Your answer should consist only of the lines below from the one with "Protein AF-A0A835P422-F1 (afdb_monomer_lite)" through the one with "ATOM 10 C CA . VAL", copied exactly.

MATERIAL PROVIDED: Begin

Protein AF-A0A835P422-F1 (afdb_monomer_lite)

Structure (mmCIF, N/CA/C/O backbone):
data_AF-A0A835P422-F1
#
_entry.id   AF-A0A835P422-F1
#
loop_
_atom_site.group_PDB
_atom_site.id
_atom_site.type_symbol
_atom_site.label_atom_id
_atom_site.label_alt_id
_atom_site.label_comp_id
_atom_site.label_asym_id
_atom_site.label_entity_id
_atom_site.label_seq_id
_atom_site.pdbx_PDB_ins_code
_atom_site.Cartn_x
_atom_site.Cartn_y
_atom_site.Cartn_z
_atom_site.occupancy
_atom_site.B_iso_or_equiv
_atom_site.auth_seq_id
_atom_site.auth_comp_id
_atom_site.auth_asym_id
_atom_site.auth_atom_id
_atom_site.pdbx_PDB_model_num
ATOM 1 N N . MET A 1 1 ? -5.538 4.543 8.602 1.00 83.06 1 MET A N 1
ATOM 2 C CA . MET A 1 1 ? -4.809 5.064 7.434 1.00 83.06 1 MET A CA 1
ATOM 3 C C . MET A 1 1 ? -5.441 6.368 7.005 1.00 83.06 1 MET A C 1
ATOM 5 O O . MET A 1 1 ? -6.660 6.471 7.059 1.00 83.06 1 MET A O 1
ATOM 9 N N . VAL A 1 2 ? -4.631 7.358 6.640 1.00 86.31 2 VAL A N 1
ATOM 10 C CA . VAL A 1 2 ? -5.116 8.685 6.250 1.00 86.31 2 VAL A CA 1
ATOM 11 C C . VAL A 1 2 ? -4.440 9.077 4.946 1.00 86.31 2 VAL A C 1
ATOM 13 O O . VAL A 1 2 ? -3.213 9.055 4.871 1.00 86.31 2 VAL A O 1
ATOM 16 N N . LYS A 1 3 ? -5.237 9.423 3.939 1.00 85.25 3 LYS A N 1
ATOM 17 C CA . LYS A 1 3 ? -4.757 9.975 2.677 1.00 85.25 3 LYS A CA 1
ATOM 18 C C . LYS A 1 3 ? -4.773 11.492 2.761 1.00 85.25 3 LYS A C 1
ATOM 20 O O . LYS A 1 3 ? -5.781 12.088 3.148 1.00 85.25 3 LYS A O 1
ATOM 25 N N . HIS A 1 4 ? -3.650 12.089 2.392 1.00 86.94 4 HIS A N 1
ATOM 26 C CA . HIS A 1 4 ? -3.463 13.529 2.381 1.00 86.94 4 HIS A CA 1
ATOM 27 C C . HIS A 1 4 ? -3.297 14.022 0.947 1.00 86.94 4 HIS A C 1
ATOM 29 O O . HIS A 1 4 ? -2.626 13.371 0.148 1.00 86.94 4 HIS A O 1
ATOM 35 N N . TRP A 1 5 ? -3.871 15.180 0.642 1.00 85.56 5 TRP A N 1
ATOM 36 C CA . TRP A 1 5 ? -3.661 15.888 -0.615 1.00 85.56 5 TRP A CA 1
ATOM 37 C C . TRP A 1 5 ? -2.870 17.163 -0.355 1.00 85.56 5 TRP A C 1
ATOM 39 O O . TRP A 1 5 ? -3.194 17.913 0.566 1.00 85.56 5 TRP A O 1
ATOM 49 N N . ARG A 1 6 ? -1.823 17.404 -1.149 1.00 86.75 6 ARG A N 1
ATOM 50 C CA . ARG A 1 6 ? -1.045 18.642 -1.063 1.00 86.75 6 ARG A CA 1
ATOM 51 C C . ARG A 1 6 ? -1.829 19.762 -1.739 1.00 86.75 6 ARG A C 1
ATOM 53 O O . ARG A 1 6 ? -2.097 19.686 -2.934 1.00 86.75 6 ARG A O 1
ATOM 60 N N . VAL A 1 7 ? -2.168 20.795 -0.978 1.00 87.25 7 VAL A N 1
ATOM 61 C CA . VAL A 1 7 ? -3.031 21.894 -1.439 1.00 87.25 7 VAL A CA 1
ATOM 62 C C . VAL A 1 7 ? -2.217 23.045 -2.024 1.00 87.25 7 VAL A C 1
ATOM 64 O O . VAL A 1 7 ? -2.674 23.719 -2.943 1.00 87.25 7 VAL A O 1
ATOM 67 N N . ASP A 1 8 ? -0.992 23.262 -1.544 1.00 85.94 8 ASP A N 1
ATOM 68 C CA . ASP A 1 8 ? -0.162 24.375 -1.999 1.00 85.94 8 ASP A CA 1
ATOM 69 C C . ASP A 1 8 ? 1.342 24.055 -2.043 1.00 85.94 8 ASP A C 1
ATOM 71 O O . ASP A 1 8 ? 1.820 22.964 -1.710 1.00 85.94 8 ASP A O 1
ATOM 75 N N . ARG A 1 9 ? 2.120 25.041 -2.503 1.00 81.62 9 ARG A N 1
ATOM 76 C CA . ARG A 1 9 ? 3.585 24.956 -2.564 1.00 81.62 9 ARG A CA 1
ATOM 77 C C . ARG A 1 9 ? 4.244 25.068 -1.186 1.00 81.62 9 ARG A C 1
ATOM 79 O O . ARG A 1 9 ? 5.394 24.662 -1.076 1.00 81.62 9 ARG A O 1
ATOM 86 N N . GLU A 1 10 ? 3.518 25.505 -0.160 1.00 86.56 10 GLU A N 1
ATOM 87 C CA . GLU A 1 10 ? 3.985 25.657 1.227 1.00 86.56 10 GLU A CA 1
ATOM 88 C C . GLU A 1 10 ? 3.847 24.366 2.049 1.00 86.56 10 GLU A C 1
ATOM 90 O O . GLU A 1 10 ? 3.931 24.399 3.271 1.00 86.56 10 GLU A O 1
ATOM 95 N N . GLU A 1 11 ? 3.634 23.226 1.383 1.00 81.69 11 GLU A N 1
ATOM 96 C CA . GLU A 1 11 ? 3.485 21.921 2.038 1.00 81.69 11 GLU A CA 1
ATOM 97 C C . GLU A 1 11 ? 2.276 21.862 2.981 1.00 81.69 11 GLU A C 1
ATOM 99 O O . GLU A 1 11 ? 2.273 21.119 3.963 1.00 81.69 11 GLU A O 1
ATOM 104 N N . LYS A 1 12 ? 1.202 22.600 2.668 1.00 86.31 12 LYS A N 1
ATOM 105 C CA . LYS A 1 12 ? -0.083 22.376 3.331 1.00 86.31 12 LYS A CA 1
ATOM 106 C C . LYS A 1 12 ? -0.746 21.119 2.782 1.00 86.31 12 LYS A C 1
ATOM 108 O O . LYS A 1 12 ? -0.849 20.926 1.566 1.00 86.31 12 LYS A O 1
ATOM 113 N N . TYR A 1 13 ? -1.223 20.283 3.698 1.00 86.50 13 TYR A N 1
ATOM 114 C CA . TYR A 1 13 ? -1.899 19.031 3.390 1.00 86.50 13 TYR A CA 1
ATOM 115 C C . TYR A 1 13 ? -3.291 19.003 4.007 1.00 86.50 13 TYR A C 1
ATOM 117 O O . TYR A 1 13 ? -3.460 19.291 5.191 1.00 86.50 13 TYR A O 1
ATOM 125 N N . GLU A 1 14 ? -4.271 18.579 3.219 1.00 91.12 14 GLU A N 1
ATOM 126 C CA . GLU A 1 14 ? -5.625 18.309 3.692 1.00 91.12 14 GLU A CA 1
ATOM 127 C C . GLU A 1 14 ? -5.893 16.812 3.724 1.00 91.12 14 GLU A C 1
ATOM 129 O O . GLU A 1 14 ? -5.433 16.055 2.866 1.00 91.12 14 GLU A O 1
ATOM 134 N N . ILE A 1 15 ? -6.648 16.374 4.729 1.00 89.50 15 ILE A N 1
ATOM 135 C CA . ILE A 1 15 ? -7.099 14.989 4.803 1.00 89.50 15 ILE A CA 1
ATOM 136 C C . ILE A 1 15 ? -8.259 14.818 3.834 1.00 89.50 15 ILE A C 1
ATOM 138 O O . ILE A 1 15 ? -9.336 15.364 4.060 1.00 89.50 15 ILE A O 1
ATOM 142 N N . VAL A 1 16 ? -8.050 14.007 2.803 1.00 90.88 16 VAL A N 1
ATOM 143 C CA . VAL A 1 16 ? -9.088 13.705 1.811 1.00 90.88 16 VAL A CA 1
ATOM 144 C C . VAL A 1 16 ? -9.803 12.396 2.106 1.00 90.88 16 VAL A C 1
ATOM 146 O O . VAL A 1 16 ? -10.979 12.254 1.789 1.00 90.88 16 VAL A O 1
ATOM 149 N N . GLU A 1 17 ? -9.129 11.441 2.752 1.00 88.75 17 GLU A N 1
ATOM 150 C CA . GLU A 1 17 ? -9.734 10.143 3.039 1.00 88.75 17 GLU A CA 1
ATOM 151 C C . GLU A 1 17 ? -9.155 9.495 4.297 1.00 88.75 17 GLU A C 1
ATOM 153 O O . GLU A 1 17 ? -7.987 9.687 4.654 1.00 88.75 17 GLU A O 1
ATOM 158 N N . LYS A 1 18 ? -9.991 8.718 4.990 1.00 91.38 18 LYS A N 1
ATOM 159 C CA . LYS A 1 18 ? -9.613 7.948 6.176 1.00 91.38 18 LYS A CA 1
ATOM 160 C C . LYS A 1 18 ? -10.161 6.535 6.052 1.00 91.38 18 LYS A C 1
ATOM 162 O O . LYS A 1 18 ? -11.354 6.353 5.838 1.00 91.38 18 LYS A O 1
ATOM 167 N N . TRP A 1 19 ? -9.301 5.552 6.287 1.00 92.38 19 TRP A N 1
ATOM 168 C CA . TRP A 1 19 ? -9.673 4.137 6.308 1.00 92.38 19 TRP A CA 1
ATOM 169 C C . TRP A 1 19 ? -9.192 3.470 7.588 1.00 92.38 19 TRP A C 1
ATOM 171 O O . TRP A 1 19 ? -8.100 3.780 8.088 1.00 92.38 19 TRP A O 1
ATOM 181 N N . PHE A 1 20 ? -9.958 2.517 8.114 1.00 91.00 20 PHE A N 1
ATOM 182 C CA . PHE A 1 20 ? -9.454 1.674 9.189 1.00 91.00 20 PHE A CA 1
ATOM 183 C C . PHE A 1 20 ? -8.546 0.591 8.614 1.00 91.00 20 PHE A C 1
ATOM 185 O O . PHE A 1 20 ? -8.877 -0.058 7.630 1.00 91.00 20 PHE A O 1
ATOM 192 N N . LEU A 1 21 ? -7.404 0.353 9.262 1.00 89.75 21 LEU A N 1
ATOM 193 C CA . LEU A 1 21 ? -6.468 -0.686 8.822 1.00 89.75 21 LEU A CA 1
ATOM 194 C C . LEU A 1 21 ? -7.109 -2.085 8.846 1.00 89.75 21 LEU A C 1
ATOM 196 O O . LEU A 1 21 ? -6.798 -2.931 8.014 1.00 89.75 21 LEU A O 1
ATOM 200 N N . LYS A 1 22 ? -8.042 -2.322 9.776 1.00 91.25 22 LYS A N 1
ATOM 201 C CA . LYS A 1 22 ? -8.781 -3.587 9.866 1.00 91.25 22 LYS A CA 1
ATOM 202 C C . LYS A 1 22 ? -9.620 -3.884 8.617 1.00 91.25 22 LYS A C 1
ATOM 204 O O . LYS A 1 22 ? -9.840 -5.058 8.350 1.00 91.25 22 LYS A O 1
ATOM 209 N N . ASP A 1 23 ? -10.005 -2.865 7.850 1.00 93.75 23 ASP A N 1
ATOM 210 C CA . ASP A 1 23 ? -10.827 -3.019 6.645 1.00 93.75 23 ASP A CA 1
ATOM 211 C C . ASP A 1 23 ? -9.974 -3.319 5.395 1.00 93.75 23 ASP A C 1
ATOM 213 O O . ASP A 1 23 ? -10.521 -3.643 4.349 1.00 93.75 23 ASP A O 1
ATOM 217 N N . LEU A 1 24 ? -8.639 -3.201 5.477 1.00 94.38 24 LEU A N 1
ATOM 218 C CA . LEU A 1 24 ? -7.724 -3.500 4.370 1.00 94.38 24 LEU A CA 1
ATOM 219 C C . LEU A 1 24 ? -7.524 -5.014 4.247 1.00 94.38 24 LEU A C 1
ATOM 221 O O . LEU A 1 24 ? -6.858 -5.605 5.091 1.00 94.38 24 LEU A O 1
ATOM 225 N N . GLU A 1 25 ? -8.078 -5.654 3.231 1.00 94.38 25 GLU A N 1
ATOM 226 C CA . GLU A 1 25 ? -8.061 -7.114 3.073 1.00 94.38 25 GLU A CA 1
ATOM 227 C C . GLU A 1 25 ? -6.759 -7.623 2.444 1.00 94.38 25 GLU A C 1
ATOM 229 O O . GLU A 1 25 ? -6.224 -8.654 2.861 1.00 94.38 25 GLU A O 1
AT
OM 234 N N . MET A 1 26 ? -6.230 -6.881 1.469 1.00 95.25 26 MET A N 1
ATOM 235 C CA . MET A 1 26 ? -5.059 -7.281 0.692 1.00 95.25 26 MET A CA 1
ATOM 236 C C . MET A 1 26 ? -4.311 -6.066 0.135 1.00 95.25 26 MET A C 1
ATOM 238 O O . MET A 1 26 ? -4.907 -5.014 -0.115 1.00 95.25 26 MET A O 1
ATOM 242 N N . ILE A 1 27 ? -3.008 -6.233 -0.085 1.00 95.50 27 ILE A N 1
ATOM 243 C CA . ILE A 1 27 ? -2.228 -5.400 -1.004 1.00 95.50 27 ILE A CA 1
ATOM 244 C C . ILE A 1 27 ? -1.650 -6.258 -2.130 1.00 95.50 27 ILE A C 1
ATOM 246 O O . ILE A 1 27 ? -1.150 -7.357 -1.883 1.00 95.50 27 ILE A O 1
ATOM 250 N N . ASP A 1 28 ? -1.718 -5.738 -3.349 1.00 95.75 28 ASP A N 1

MATERIAL PROVIDED: End
MATERIAL PROVIDED: Begin

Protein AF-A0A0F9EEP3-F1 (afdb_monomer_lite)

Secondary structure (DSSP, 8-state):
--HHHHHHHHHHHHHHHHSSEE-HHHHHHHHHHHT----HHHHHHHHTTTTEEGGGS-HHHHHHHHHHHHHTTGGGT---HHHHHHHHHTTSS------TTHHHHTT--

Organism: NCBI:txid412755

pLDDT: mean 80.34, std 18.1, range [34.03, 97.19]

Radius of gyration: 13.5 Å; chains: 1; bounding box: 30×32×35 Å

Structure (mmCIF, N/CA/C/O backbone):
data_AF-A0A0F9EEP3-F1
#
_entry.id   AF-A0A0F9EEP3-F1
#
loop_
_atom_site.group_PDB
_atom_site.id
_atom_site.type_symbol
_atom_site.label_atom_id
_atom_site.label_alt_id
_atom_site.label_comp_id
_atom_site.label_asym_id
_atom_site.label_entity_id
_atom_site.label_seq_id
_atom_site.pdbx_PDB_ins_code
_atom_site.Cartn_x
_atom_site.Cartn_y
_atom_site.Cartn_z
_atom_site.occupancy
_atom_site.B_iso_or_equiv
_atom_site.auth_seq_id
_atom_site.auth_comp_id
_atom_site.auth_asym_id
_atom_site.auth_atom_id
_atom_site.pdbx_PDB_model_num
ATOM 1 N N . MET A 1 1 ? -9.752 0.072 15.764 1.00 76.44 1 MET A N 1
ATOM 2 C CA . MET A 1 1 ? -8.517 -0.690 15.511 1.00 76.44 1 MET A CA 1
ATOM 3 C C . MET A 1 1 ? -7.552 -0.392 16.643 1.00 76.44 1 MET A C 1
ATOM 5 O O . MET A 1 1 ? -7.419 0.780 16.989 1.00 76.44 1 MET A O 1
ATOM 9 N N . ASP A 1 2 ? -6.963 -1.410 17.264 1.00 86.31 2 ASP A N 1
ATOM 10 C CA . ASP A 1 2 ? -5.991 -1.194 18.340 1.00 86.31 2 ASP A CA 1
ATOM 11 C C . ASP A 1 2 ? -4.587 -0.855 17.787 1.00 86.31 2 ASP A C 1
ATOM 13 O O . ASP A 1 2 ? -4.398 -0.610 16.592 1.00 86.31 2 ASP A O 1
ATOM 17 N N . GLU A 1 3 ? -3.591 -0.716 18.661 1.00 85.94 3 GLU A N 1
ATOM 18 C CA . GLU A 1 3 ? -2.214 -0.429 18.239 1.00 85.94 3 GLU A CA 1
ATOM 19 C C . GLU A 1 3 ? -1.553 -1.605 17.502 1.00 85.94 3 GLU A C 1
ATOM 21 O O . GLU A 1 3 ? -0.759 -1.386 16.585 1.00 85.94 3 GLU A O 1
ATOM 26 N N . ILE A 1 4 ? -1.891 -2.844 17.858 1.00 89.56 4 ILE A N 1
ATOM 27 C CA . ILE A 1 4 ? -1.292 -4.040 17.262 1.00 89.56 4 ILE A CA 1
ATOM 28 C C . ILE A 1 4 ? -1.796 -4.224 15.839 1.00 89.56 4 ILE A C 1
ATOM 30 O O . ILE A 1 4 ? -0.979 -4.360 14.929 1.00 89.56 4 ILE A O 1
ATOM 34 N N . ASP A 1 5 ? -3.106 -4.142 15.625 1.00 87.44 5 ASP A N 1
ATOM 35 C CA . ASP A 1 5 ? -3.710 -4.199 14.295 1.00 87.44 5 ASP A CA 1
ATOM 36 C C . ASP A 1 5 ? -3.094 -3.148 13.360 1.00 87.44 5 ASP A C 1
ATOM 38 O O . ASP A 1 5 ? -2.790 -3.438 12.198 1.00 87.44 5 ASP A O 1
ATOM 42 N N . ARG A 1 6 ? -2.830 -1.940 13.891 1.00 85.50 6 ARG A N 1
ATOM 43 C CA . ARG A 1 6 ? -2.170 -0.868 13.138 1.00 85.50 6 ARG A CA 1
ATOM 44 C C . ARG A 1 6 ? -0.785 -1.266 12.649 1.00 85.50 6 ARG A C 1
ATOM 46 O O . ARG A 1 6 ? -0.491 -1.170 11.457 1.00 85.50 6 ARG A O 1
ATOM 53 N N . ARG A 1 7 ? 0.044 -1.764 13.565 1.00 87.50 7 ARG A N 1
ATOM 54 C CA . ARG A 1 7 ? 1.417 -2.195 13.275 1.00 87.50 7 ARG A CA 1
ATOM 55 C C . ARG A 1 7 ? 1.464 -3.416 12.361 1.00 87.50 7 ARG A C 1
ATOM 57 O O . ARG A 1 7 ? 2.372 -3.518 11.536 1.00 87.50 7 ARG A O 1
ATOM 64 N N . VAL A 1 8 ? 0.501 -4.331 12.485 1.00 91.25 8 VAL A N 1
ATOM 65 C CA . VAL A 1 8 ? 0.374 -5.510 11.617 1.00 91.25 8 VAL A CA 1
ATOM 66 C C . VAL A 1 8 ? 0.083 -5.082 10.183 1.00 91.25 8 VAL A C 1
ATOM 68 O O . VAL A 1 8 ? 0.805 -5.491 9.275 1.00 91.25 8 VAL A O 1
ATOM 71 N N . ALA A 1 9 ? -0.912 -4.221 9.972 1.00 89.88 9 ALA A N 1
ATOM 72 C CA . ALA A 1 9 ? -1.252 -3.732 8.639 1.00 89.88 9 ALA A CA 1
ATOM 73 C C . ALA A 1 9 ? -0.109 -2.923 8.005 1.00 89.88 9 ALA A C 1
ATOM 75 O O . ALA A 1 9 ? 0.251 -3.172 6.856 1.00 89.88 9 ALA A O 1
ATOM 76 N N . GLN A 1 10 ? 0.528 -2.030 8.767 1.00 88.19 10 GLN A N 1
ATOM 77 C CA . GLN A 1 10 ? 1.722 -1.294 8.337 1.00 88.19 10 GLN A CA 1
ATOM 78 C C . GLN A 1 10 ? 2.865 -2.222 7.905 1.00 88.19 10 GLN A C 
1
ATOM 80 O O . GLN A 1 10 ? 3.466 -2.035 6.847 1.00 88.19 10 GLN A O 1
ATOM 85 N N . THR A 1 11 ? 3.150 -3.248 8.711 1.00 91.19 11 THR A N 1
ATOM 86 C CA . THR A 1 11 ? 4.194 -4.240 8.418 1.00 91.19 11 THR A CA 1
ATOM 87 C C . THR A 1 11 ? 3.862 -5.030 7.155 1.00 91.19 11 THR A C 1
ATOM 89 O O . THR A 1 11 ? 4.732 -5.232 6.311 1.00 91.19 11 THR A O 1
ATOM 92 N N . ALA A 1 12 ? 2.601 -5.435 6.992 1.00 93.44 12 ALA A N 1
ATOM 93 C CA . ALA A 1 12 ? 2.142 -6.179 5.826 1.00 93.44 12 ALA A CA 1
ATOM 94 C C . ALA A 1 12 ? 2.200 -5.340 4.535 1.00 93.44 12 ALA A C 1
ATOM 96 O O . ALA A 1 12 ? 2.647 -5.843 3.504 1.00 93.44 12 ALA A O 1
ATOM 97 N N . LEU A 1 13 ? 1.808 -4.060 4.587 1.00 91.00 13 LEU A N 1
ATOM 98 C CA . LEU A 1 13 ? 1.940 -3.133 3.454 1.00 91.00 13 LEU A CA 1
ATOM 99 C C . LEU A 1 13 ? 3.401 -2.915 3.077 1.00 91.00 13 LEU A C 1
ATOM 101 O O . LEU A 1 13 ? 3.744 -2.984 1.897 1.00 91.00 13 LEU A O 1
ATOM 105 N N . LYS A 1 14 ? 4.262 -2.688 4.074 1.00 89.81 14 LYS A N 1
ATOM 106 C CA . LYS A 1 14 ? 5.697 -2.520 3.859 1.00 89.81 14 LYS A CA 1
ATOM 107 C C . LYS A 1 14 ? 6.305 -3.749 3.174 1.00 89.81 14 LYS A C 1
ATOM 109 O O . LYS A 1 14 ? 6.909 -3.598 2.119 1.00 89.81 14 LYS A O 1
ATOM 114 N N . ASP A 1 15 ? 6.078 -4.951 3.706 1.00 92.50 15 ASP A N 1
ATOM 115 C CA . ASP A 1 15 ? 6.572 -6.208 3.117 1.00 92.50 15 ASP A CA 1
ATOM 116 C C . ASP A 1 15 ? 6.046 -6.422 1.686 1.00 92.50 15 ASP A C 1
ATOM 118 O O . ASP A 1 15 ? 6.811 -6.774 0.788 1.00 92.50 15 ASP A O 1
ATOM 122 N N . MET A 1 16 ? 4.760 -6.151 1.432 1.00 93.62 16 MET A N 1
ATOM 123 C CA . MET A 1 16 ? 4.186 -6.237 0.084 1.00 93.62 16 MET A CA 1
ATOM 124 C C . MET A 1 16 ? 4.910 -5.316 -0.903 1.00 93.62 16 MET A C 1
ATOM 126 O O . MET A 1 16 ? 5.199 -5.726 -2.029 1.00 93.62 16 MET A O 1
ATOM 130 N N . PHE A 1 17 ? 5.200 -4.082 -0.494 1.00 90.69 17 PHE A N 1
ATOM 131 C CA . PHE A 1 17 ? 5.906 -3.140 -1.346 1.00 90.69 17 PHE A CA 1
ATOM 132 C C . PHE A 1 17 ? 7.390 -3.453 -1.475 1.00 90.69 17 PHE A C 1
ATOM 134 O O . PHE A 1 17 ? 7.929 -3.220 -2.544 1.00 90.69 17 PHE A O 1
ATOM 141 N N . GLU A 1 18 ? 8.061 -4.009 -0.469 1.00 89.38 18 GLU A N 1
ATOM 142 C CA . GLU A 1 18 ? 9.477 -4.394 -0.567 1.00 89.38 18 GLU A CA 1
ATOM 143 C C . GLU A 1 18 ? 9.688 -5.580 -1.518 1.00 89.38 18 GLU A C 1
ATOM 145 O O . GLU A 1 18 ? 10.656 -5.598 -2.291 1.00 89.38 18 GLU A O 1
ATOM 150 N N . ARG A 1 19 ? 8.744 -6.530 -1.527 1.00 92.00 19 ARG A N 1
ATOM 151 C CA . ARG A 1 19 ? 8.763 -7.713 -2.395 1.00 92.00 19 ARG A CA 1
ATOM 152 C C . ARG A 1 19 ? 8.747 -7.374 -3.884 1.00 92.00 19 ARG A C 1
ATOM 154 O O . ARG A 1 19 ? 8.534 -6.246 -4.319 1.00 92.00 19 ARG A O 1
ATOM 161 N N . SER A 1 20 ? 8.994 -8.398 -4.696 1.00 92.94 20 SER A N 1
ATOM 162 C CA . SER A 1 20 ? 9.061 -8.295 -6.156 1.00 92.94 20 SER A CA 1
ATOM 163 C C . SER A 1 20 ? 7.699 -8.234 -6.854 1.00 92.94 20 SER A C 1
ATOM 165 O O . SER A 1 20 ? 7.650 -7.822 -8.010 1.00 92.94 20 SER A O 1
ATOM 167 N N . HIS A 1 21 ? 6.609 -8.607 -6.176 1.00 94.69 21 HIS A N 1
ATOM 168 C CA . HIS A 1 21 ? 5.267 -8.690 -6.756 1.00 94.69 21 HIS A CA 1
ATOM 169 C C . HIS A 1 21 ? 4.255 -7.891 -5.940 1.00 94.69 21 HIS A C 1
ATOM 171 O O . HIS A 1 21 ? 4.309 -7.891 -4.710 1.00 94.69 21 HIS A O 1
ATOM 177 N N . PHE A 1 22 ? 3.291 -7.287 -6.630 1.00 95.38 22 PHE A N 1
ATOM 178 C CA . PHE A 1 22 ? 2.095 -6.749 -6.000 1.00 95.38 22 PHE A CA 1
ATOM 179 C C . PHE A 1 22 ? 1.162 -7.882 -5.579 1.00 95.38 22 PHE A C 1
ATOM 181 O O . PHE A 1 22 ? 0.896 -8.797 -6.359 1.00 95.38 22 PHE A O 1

MATERIAL PROVIDED: End

REPLY:
Protein AF-A0A835P422-F1 (afdb_monomer_lite)

Structure (mmCIF, N/CA/C/O backbone):
data_AF-A0A835P422-F1
#
_entry.id   AF-A0A835P422-F1
#
loop_
_atom_site.group_PDB
_atom_site.id
_atom_site.type_symbol
_atom_site.label_atom_id
_atom_site.label_alt_id
_atom_site.label_comp_id
_atom_site.label_asym_id
_atom_site.label_entity_id
_atom_site.label_seq_id
_atom_site.pdbx_PDB_ins_code
_atom_site.Cartn_x
_atom_site.Cartn_y
_atom_site.Cartn_z
_atom_site.occupancy
_atom_site.B_iso_or_equiv
_atom_site.auth_seq_id
_atom_site.auth_comp_id
_atom_site.auth_asym_id
_atom_site.auth_atom_id
_atom_site.pdbx_PDB_model_num
ATOM 1 N N . MET A 1 1 ? -5.538 4.543 8.602 1.00 83.06 1 MET A N 1
ATOM 2 C CA . MET A 1 1 ? -4.809 5.064 7.434 1.00 83.06 1 MET A CA 1
ATOM 3 C C . MET A 1 1 ? -5.441 6.368 7.005 1.00 83.06 1 MET A C 1
ATOM 5 O O . MET A 1 1 ? -6.660 6.471 7.059 1.00 83.06 1 MET A O 1
ATOM 9 N N . VAL A 1 2 ? -4.631 7.358 6.640 1.00 86.31 2 VAL A N 1
ATOM 10 C CA . VAL A 1 2 ? -5.116 8.685 6.250 1.00 86.31 2 VAL A CA 1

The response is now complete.